* **Your assignment**: Once the line holding "ATOM 1 N N ." is found in the entries below, transcribe exactly every line up to and including the one holding "ATOM 5 O O .", but leave out the pictures.

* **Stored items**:
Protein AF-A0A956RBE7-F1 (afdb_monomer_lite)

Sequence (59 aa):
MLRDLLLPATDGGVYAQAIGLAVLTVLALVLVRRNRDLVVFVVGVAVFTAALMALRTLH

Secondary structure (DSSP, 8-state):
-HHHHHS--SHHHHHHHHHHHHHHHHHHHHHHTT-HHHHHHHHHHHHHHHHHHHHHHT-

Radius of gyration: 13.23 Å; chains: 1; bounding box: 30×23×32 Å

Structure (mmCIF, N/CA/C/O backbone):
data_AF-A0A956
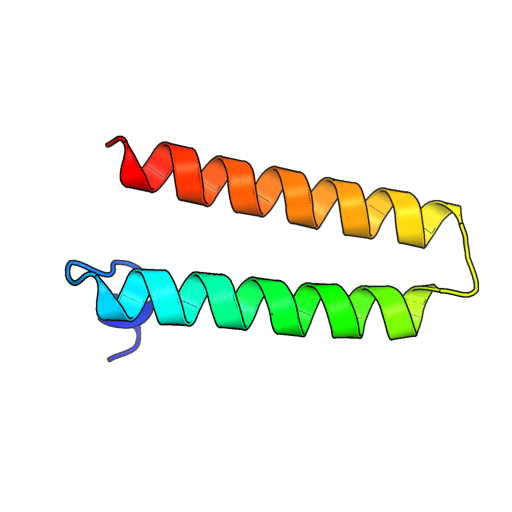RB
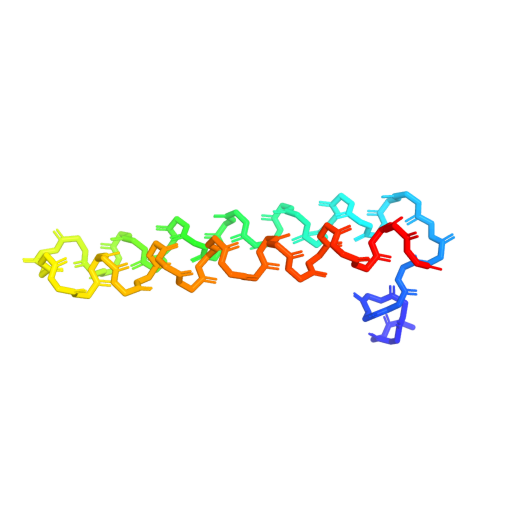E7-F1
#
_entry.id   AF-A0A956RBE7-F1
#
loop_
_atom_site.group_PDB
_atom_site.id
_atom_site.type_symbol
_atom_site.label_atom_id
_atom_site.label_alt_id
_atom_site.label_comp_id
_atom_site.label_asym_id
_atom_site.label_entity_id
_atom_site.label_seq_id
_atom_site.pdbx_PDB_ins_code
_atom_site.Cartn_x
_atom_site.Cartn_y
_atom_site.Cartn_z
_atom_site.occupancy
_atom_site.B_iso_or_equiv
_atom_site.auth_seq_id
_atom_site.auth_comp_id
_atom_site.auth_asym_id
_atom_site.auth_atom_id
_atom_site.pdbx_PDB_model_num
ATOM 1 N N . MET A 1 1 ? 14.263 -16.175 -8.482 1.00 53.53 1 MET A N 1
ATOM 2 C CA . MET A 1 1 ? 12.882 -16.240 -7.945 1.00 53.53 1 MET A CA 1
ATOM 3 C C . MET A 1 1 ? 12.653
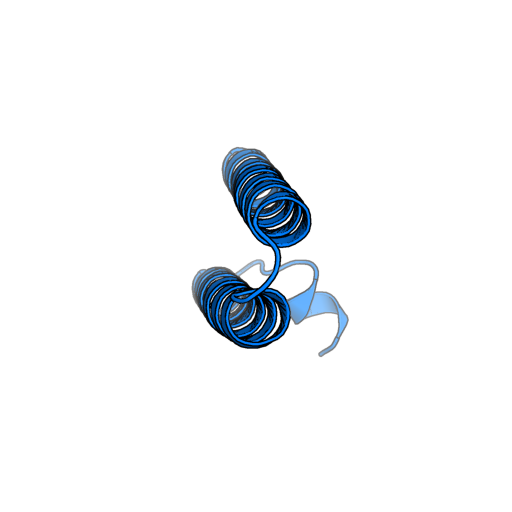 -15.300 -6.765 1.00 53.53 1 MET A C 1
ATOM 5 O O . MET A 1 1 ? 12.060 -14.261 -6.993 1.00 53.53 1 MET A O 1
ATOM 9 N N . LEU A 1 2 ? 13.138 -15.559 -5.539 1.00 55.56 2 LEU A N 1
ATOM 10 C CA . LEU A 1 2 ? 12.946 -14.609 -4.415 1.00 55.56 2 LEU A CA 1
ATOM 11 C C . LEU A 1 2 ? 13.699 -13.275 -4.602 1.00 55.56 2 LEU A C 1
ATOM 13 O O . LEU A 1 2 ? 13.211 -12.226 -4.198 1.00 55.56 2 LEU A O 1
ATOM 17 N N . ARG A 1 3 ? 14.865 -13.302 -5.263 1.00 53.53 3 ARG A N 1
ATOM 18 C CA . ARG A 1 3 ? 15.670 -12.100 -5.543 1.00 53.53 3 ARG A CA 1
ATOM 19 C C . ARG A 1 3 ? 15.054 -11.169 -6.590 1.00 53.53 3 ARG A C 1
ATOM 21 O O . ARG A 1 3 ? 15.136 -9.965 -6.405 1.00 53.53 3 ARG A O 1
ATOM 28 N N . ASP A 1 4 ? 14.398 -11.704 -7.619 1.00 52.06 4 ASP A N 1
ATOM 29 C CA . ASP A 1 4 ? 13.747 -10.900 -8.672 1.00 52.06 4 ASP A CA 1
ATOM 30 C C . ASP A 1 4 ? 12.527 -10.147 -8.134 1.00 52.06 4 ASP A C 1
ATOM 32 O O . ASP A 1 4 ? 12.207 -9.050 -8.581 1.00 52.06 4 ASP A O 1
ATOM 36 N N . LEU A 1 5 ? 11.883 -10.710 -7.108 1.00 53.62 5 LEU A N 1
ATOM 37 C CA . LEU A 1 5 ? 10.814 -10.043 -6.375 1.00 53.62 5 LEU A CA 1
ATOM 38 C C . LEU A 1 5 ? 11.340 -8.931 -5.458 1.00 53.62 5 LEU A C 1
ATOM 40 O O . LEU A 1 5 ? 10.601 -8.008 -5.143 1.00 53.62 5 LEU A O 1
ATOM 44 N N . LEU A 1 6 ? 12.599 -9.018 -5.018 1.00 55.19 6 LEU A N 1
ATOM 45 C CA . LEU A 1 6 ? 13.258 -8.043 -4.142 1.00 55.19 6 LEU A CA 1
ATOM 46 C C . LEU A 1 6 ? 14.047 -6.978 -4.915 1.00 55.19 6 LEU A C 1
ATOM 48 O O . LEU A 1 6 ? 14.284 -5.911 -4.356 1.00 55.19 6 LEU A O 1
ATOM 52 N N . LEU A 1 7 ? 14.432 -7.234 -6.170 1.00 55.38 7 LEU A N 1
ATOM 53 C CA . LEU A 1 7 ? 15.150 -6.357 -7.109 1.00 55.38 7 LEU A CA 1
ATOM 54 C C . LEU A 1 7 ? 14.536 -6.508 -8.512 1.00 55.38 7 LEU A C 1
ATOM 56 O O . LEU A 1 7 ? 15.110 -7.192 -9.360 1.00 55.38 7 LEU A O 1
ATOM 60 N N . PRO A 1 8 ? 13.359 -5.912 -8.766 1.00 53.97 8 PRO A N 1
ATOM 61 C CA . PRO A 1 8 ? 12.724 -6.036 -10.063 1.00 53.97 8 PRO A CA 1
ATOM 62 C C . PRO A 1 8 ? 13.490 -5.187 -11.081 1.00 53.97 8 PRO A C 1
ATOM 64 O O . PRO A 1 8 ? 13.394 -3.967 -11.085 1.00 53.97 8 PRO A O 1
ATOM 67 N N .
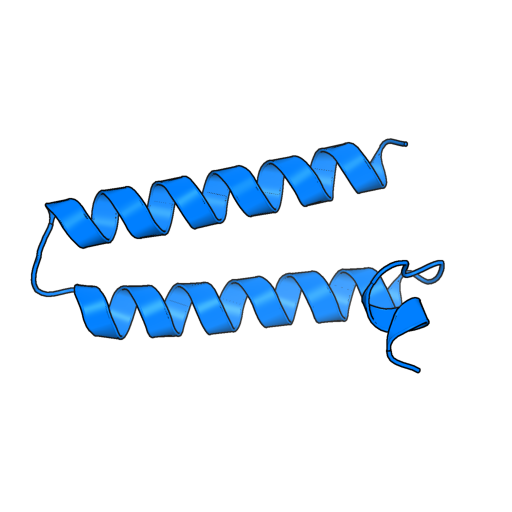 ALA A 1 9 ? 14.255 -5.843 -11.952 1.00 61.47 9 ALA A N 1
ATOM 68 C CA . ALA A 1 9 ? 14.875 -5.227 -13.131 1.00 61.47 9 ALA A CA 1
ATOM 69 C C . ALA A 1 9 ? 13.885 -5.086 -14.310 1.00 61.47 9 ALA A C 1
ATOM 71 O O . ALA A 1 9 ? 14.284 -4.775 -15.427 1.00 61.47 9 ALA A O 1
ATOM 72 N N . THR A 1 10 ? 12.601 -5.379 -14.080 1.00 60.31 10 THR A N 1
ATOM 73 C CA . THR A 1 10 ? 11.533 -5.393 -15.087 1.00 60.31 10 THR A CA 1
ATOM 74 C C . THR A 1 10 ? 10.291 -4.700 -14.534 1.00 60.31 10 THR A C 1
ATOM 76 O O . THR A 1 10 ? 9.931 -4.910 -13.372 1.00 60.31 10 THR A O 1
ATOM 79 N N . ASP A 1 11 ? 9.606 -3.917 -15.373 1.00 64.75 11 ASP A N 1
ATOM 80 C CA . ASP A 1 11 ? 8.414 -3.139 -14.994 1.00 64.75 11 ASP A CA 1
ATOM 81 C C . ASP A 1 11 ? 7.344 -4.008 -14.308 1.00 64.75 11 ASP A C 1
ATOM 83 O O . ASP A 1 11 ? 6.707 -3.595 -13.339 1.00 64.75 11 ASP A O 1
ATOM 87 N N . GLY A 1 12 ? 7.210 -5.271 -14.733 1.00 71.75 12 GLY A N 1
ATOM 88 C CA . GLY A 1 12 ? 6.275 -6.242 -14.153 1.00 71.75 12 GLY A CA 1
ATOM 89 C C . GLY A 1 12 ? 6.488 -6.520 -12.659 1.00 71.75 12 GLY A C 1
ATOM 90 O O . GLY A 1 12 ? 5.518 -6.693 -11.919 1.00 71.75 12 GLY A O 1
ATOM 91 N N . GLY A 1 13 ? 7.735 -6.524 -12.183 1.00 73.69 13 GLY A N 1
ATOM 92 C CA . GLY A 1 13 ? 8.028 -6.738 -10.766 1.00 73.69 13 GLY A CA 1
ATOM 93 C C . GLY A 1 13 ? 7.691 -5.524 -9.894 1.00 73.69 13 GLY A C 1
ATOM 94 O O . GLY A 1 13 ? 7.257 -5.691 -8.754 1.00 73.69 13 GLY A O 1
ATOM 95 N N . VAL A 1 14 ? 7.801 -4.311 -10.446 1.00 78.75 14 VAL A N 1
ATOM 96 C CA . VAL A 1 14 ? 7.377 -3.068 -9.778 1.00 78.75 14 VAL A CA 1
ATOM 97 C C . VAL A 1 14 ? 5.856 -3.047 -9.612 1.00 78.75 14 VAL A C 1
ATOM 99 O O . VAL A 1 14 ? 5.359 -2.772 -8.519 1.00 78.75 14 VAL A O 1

* **Task response**:
ATOM 1 N N . MET A 1 1 ? 14.263 -16.175 -8.482 1.00 53.53 1 MET A N 1
ATOM 2 C CA . MET A 1 1 ? 12.882 -16.240 -7.945 1.00 53.53 1 MET A CA 1
ATOM 3 C C . MET A 1 1 ? 12.653
 -15.300 -6.765 1.00 53.53 1 MET A C 1
ATOM 5 O O . MET A 1 1 ? 12.060 -14.261 -6.993 1.00 53.53 1 MET A O 1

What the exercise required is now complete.